Le sommet enfin est proche, et la tension disparait presque tout à fait. Denise en pleine forme pousse presque Cabri et tout d'un coup, je le devine, ils sont au sommet. Avant de franchir la corniche terminale, je jette un long regard autour de moi, et malgré la joie d'en avoir fini, d'avoir gravi cette magnifique face nord, j'ai un court instant de tristesse, car je sais qu'après cela il me faudra retrouver un pays de brumes où les montagnes sont de vulgaires collines.

Le soleil est encore très haut lorsque toute la neige de la face sud des Jorasses m'éblouit de sa blancheur et du calme de ses pentes doucement régulières.

Une autre escalade prenait fin.


Cheminées rouges


Sommet : Habib et Eric Antoine Riboud et Jean-Louis Bernezat


  • * à 20 ans on s'écrase (le plus souvent à tort....) devant ses ainés : j'avais d'excellentes chaussures, mais avec des trous au niveau des orteils, avec lesquelles je venais de faire la face ouest des Drus sans problème. Denise et Cabri, considérant que je risquais de me geler les pieds, m'obligèrent à échanger une paire de chaussures neuves avec un guide faisant son service militaire à l'EHM (un ami de Michel Amoudruz avec lequel j'avais grimpé l'année précédente dans les Dolomites et de Jean-Louis Bernezat qui nous rattrapa au sommet de la Walker) contre deux mousquetons Allain bien usés.
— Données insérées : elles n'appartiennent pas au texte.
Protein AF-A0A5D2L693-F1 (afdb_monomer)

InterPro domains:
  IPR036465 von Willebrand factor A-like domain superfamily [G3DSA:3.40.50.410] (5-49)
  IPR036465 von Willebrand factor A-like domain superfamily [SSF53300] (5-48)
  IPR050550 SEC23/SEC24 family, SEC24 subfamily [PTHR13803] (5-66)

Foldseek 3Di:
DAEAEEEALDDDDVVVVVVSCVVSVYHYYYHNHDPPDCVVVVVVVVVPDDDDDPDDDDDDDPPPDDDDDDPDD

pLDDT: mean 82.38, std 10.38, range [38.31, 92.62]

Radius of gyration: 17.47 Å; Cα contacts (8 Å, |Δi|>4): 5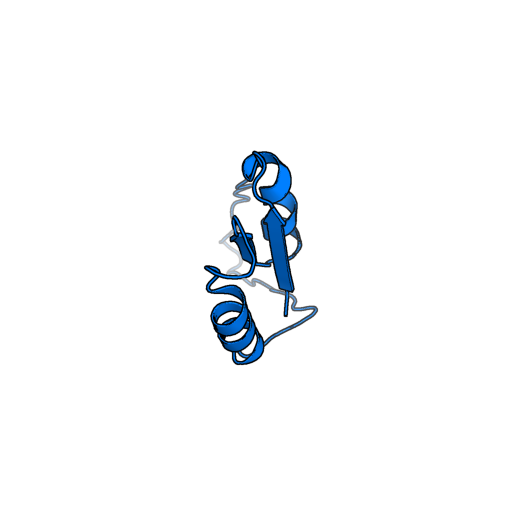2; chains: 1; bounding box: 32×30×48 Å

Secondary structure (DSSP, 8-state):
--EEEEE-SS---HHHHHHHHHHHT-EEEEES-STT--HHHHHHHHHHS----S--------TT---------

Organism: Gossypium tomentosum (NCBI:txid34277)

Structure (mmCIF, N/CA/C/O backbone):
data_AF-A0A5D2L693-F1
#
_entry.id   AF-A0A5D2L693-F1
#
loop_
_atom_site.group_PDB
_atom_site.id
_atom_site.type_symbol
_atom_site.label_atom_id
_atom_site.label_alt_id
_atom_site.label_comp_id
_atom_site.label_asym_id
_atom_site.label_entity_id
_atom_site.label_seq_id
_atom_site.pdbx_PDB_ins_code
_atom_site.Cartn_x
_atom_site.Cartn_y
_atom_site.Cartn_z
_atom_site.occupancy
_atom_site.B_iso_or_equiv
_atom_site.auth_seq_id
_atom_site.auth_comp_id
_atom_site.auth_asym_id
_atom_site.auth_atom_id
_atom_site.pdbx_PDB_model_num
ATOM 1 N N . MET A 1 1 ? -3.530 -6.654 -0.346 1.00 62.94 1 MET A N 1
ATOM 2 C CA . MET A 1 1 ? -2.627 -6.257 -1.440 1.00 62.94 1 MET A CA 1
ATOM 3 C C . MET A 1 1 ? -3.077 -4.907 -1.984 1.00 62.94 1 MET A C 1
ATOM 5 O O . MET A 1 1 ? -3.934 -4.855 -2.856 1.00 62.94 1 MET A O 1
ATOM 9 N N . ARG A 1 2 ? -2.586 -3.809 -1.407 1.00 69.50 2 ARG A N 1
ATOM 10 C CA . ARG A 1 2 ? -2.775 -2.466 -1.965 1.00 69.50 2 ARG A CA 1
ATOM 11 C C . ARG A 1 2 ? -1.387 -1.894 -2.195 1.00 69.50 2 ARG A C 1
ATOM 13 O O . ARG A 1 2 ? -0.701 -1.506 -1.259 1.00 69.50 2 ARG A O 1
ATOM 20 N N . GLY A 1 3 ? -0.947 -1.984 -3.436 1.00 77.38 3 GLY A N 1
ATOM 21 C CA . GLY A 1 3 ? 0.326 -1.461 -3.889 1.00 77.38 3 GLY A CA 1
ATOM 22 C C . GLY A 1 3 ? 0.142 -0.982 -5.316 1.00 77.38 3 GLY A C 1
ATOM 23 O O . GLY A 1 3 ? -0.450 -1.697 -6.125 1.00 77.38 3 GLY A O 1
ATOM 24 N N . HIS A 1 4 ? 0.590 0.232 -5.598 1.00 85.62 4 HIS A N 1
ATOM 25 C CA . HIS A 1 4 ? 0.597 0.814 -6.932 1.00 85.62 4 HIS A CA 1
ATOM 26 C C . HIS A 1 4 ? 1.997 0.629 -7.499 1.00 85.62 4 HIS A C 1
ATOM 28 O O . HIS A 1 4 ? 2.972 1.065 -6.887 1.00 85.62 4 HIS A O 1
ATOM 34 N N . PHE A 1 5 ? 2.093 -0.037 -8.643 1.00 88.38 5 PHE A N 1
ATOM 35 C CA . PHE A 1 5 ? 3.357 -0.327 -9.308 1.00 88.38 5 PHE A CA 1
ATOM 36 C C . PHE A 1 5 ? 3.381 0.412 -10.635 1.00 88.38 5 PHE A C 1
ATOM 38 O O . PHE A 1 5 ? 2.496 0.216 -11.468 1.00 88.38 5 PHE A O 1
ATOM 45 N N . ALA A 1 6 ? 4.391 1.248 -10.830 1.00 88.38 6 ALA A N 1
ATOM 46 C CA . ALA A 1 6 ? 4.664 1.892 -12.101 1.00 88.38 6 ALA A CA 1
ATOM 47 C C . ALA A 1 6 ? 6.038 1.438 -12.594 1.00 88.38 6 ALA A C 1
ATOM 49 O O . ALA A 1 6 ? 7.016 1.466 -11.847 1.00 88.38 6 ALA A O 1
ATOM 50 N N . VAL A 1 7 ? 6.102 1.011 -13.852 1.00 88.50 7 VAL A N 1
ATOM 51 C CA . VAL A 1 7 ? 7.357 0.683 -14.527 1.00 88.50 7 VAL A CA 1
ATOM 52 C C . VAL A 1 7 ? 7.474 1.602 -15.727 1.00 88.50 7 VAL A C 1
ATOM 54 O O . VAL A 1 7 ? 6.665 1.523 -16.649 1.00 88.50 7 VAL A O 1
ATOM 57 N N . THR A 1 8 ? 8.435 2.513 -15.687 1.00 87.12 8 THR A N 1
ATOM 58 C CA . THR A 1 8 ? 8.660 3.485 -16.754 1.00 87.12 8 THR A CA 1
ATOM 59 C C . THR A 1 8 ? 10.069 4.048 -16.665 1.00 87.12 8 THR A C 1
ATOM 61 O O . THR A 1 8 ? 10.565 4.344 -15.580 1.00 87.12 8 THR A O 1
ATOM 64 N N . ASN A 1 9 ? 10.697 4.212 -17.827 1.00 82.69 9 ASN A N 1
ATOM 65 C CA . ASN A 1 9 ? 12.011 4.837 -17.964 1.00 82.69 9 ASN A CA 1
ATOM 66 C C . ASN A 1 9 ? 11.908 6.368 -18.135 1.00 82.69 9 ASN A C 1
ATOM 68 O O . ASN A 1 9 ? 12.907 7.055 -18.333 1.00 82.69 9 ASN A O 1
ATOM 72 N N . GLU A 1 10 ? 10.690 6.909 -18.102 1.00 86.25 10 GLU A N 1
ATOM 73 C CA . GLU A 1 10 ? 10.416 8.335 -18.242 1.00 86.25 10 GLU A CA 1
ATOM 74 C C . GLU A 1 10 ? 10.191 9.000 -16.883 1.00 86.25 10 GLU A C 1
ATOM 76 O O . GLU A 1 10 ? 9.813 8.364 -15.892 1.00 86.25 10 GLU A O 1
ATOM 81 N N . TYR A 1 11 ? 10.399 10.319 -16.844 1.00 80.75 11 TYR A N 1
ATOM 82 C CA . TYR A 1 11 ? 10.144 11.102 -15.643 1.00 80.75 11 TYR A CA 1
ATOM 83 C C . TYR A 1 11 ? 8.689 10.938 -15.198 1.00 80.75 11 TYR A C 1
ATOM 85 O O . TYR A 1 11 ? 7.754 11.263 -15.928 1.00 80.75 11 TYR A O 1
ATOM 93 N N . THR A 1 12 ? 8.519 10.458 -13.970 1.00 84.31 12 THR A N 1
ATOM 94 C CA . THR A 1 12 ? 7.216 10.281 -13.338 1.00 84.31 12 THR A CA 1
ATOM 95 C C . THR A 1 12 ? 7.206 11.053 -12.035 1.00 84.31 12 THR A C 1
ATOM 97 O O . THR A 1 12 ? 8.039 10.812 -11.161 1.00 84.31 12 THR A O 1
ATOM 100 N N . ASP A 1 13 ? 6.265 11.983 -11.898 1.00 85.25 13 ASP A N 1
ATOM 101 C CA . ASP A 1 13 ? 6.129 12.760 -10.673 1.00 85.25 13 ASP A CA 1
ATOM 102 C C . ASP A 1 13 ? 5.432 11.943 -9.573 1.00 85.25 13 ASP A C 1
ATOM 104 O O . ASP A 1 13 ? 4.206 11.805 -9.542 1.00 85.25 13 ASP A O 1
ATOM 108 N N . LEU A 1 14 ? 6.222 11.416 -8.631 1.00 80.69 14 LEU A N 1
ATOM 109 C CA . LEU A 1 14 ? 5.692 10.705 -7.465 1.00 80.69 14 LEU A CA 1
ATOM 110 C C . LEU A 1 14 ? 4.865 11.615 -6.550 1.00 80.69 14 LEU A C 1
ATOM 112 O O . LEU A 1 14 ? 4.002 11.106 -5.833 1.00 80.69 14 LEU A O 1
ATOM 116 N N . ALA A 1 15 ? 5.106 12.930 -6.542 1.00 83.00 15 ALA A N 1
ATOM 117 C CA . ALA A 1 15 ? 4.367 13.838 -5.670 1.00 83.00 15 ALA A CA 1
ATOM 118 C C . ALA A 1 15 ? 2.887 13.889 -6.073 1.00 83.00 15 ALA A C 1
ATOM 120 O O . ALA A 1 15 ? 2.017 13.761 -5.210 1.00 83.00 15 ALA A O 1
ATOM 121 N N . SER A 1 16 ? 2.610 13.957 -7.378 1.00 87.00 16 SER A N 1
ATOM 122 C CA . SER A 1 16 ? 1.252 13.898 -7.933 1.00 87.00 16 SER A CA 1
ATOM 123 C C . SER A 1 16 ? 0.533 12.573 -7.662 1.00 87.00 16 SER A C 1
ATOM 125 O O . SER A 1 16 ? -0.688 12.557 -7.531 1.00 87.00 16 SER A O 1
ATOM 127 N N . LEU A 1 17 ? 1.263 11.460 -7.539 1.00 84.75 17 LEU A N 1
ATOM 128 C CA . LEU A 1 17 ? 0.684 10.129 -7.300 1.00 84.75 17 LEU A CA 1
ATOM 129 C C . LEU A 1 17 ? 0.598 9.750 -5.815 1.00 84.75 17 LEU A C 1
ATOM 131 O O . LEU A 1 17 ? 0.011 8.722 -5.469 1.00 84.75 17 LEU A O 1
ATOM 135 N N . LYS A 1 18 ? 1.141 1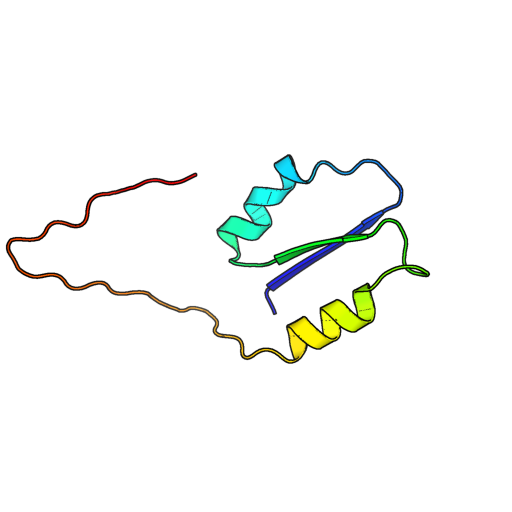0.576 -4.914 1.00 85.94 18 LYS A N 1
ATOM 136 C CA . LYS A 1 18 ? 1.162 10.308 -3.468 1.00 85.94 18 LYS A CA 1
ATOM 137 C C . LYS A 1 18 ? -0.245 10.158 -2.878 1.00 85.94 18 LYS A C 1
ATOM 139 O O . LYS A 1 18 ? -0.427 9.372 -1.949 1.00 85.94 18 LYS A O 1
ATOM 144 N N . CYS A 1 19 ? -1.242 10.850 -3.433 1.00 84.25 19 CYS A N 1
ATOM 145 C CA . CYS A 1 19 ? -2.640 10.733 -3.006 1.00 84.25 19 CYS A CA 1
ATOM 146 C C . CYS A 1 19 ? -3.160 9.289 -3.093 1.00 84.25 19 CYS A C 1
ATOM 148 O O . CYS A 1 19 ? -3.842 8.834 -2.179 1.00 84.25 19 CYS A O 1
ATOM 150 N N . LEU A 1 20 ? -2.750 8.529 -4.116 1.00 84.62 20 LEU A N 1
ATOM 151 C CA . LEU A 1 20 ? -3.158 7.136 -4.300 1.00 84.62 20 LEU A CA 1
ATOM 152 C C . LEU A 1 20 ? -2.656 6.243 -3.165 1.00 84.62 20 LEU A C 1
ATOM 154 O O . LEU A 1 20 ? -3.365 5.334 -2.737 1.00 84.62 20 LEU A O 1
ATOM 158 N N . SER A 1 21 ? -1.447 6.497 -2.663 1.00 85.38 21 SER A N 1
ATOM 159 C CA . SER A 1 21 ? -0.885 5.780 -1.515 1.00 85.38 21 SER A CA 1
ATOM 160 C C . SER A 1 21 ? -1.629 6.128 -0.225 1.00 85.38 21 SER A C 1
ATOM 162 O O . SER A 1 21 ? -2.022 5.224 0.509 1.00 85.38 21 SER A O 1
ATOM 164 N N . ILE A 1 22 ? -1.896 7.418 0.003 1.00 84.31 22 ILE A N 1
ATOM 165 C CA . ILE A 1 22 ? -2.557 7.922 1.216 1.00 84.31 22 ILE A CA 1
ATOM 166 C C . ILE A 1 22 ? -4.002 7.421 1.320 1.00 84.31 22 ILE A C 1
ATOM 168 O O . ILE A 1 22 ? -4.402 6.915 2.364 1.00 84.31 22 ILE A O 1
ATOM 172 N N . GLU A 1 23 ? -4.789 7.534 0.250 1.00 83.25 23 GLU A N 1
ATOM 173 C CA . GLU A 1 23 ? -6.207 7.150 0.279 1.00 83.25 23 GLU A CA 1
ATOM 174 C C . GLU A 1 23 ? -6.405 5.636 0.337 1.00 83.25 23 GLU A C 1
ATOM 176 O O . GLU A 1 23 ? -7.336 5.143 0.976 1.00 83.25 23 GLU A O 1
ATOM 181 N N . SER A 1 24 ? -5.538 4.881 -0.340 1.00 79.81 24 SER A N 1
ATOM 182 C CA . SER A 1 24 ? -5.659 3.424 -0.375 1.00 79.81 24 SER A CA 1
ATOM 183 C C . SER A 1 24 ? -5.006 2.730 0.824 1.00 79.81 24 SER A C 1
ATOM 185 O O . SER A 1 24 ? -5.232 1.530 1.000 1.00 79.81 24 SER A O 1
ATOM 187 N N . ASP A 1 25 ? -4.241 3.461 1.644 1.00 82.19 25 ASP A N 1
ATOM 188 C CA . ASP A 1 25 ? -3.284 2.903 2.613 1.00 82.19 25 ASP A CA 1
ATOM 189 C C . ASP A 1 25 ? -2.348 1.877 1.944 1.00 82.19 25 ASP A C 1
ATOM 191 O O . ASP A 1 25 ? -2.059 0.793 2.448 1.00 82.19 25 ASP A O 1
ATOM 195 N N . GLY A 1 26 ? -1.970 2.183 0.703 1.00 82.94 26 GLY A N 1
ATOM 196 C CA . GLY A 1 26 ? -1.187 1.315 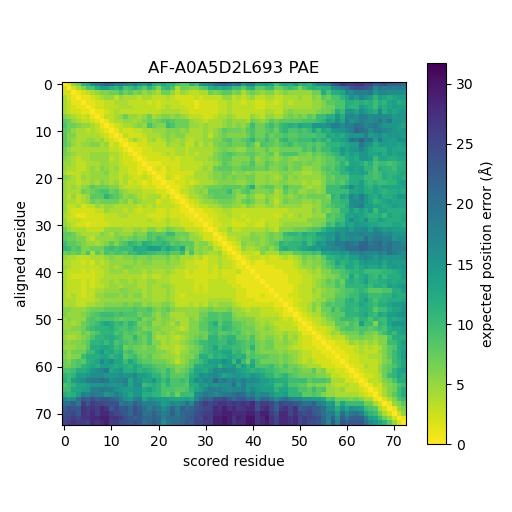-0.162 1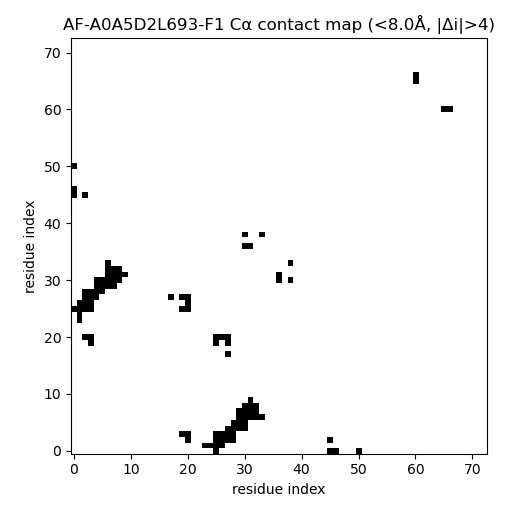.00 82.94 26 GLY A CA 1
ATOM 197 C C . GLY A 1 26 ? 0.213 1.859 -0.378 1.00 82.94 26 GLY A C 1
ATOM 198 O O . GLY A 1 26 ? 0.451 3.059 -0.284 1.00 82.94 26 GLY A O 1
ATOM 199 N N . SER A 1 27 ? 1.163 0.993 -0.708 1.00 84.88 27 SER A N 1
ATOM 200 C CA . SER A 1 27 ? 2.526 1.424 -1.044 1.00 84.88 27 SER A CA 1
ATOM 201 C C . SER A 1 27 ? 2.630 1.836 -2.516 1.00 84.88 27 SER A C 1
ATOM 203 O O . SER A 1 27 ? 2.011 1.214 -3.375 1.00 84.88 27 SER A O 1
ATOM 205 N N . LEU A 1 28 ? 3.407 2.875 -2.822 1.00 88.12 28 LEU A N 1
ATOM 206 C CA . LEU A 1 28 ? 3.710 3.287 -4.195 1.00 88.12 28 LEU A CA 1
ATOM 207 C C . LEU A 1 28 ? 5.141 2.870 -4.540 1.00 88.12 28 LEU A C 1
ATOM 209 O O . LEU A 1 28 ? 6.074 3.233 -3.824 1.00 88.12 28 LEU A O 1
ATOM 213 N N . PHE A 1 29 ? 5.307 2.136 -5.637 1.00 87.56 29 PHE A N 1
ATOM 214 C CA . PHE A 1 29 ? 6.599 1.672 -6.132 1.00 87.56 29 PHE A CA 1
ATOM 215 C C . PHE A 1 29 ? 6.810 2.125 -7.578 1.00 87.56 29 PHE A C 1
ATOM 217 O O . PHE A 1 29 ? 5.943 1.917 -8.430 1.00 87.56 29 PHE A O 1
ATOM 224 N N . LEU A 1 30 ? 7.972 2.723 -7.850 1.00 88.19 30 LEU A N 1
ATOM 225 C CA . LEU A 1 30 ? 8.400 3.122 -9.189 1.00 88.19 30 LEU A CA 1
ATOM 226 C C . LEU A 1 30 ? 9.678 2.368 -9.562 1.00 88.19 30 LEU A C 1
ATOM 228 O O . LEU A 1 30 ? 10.644 2.380 -8.799 1.00 88.19 30 LEU A O 1
ATOM 232 N N . TYR A 1 31 ? 9.689 1.768 -10.749 1.00 88.94 31 TYR A N 1
ATOM 233 C CA . TYR A 1 31 ? 10.851 1.089 -11.319 1.00 88.94 31 TYR A CA 1
ATOM 234 C C . TYR A 1 31 ? 11.174 1.666 -12.695 1.00 88.94 31 TYR A C 1
ATOM 236 O O . TYR A 1 31 ? 10.270 1.941 -13.481 1.00 88.94 31 TYR A O 1
ATOM 244 N N . ALA A 1 32 ? 12.464 1.816 -12.993 1.00 85.50 32 ALA A N 1
ATOM 245 C CA . ALA A 1 32 ? 12.924 2.352 -14.274 1.00 85.50 32 ALA A CA 1
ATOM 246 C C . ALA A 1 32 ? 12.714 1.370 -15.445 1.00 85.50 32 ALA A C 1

Du coup, elles m'ont rapidement fait mal et j'ai beaucoup moins bien grimpé que je n'aurai dû. Habib, qui, lui aussi, avait appris à s'écraser par nécessité (la guerre d'Algérie se terminait péniblement, Charonne avait eu lieu quelques mois auparavant et les ratonnades de l'OAS continuaient. Habib avait été "porteur de valises" du FLN et sa plus grande joie était d'être en montagne loin de tout ce merdier ) et moi furent également obligé d'accepter de prendre des vivres pour être capables de supporter un véritable siège et contre un vol en Alouette et une dépose sur le glacier de Leschaux (c'était sa première venue dans la vallée pour des essais), de ne pas dormir au refuge de Leschaux, mais de bivouaquer sous les fissures Allain-Rébuffat. C'est ainsi qu'alors que nous avions à peine terminé notre petit déjeuner, nous vîmes passer deux véritables T.G.V. : la cordée Devouassoux-Mazino qui sortit l'éperon dans la journée en 13 heures et les cordées suisses de Bron et Gamboni sur leurs talons. Quant aux Fissures Allain-Rébuffat, avec mes quelques 17/18 kilos sur le dos et le froid du matin, je me suis presque tétanisé les muscles. Avec au moins 10 kilos de plus qu'eux sur le dos, impossible de rattraper les T.G.V. ! Au matin du dernier bivouac, Habib et moi, qui avions servi de "porteurs d'altitude", avons jeté par-dessus bord, avec écœurement, quantité de victuailles et cartouches de gaz : nous aurions pu tenir facilement une semaine à quatre ! Nous faisions, je crois, la 25ème ascension de l'éperon depuis la première en 1938 (la seconde par un marseillais après Rébuffat) et il aura été gravi cet été là autant de fois que depuis sa première, lors d'un des plus bel été du siècle ! Malgré tout, je n'ai jamais regretté la manière dont nous l'avons gravi. Notre joie de faire cette superbe voie était la plus forte.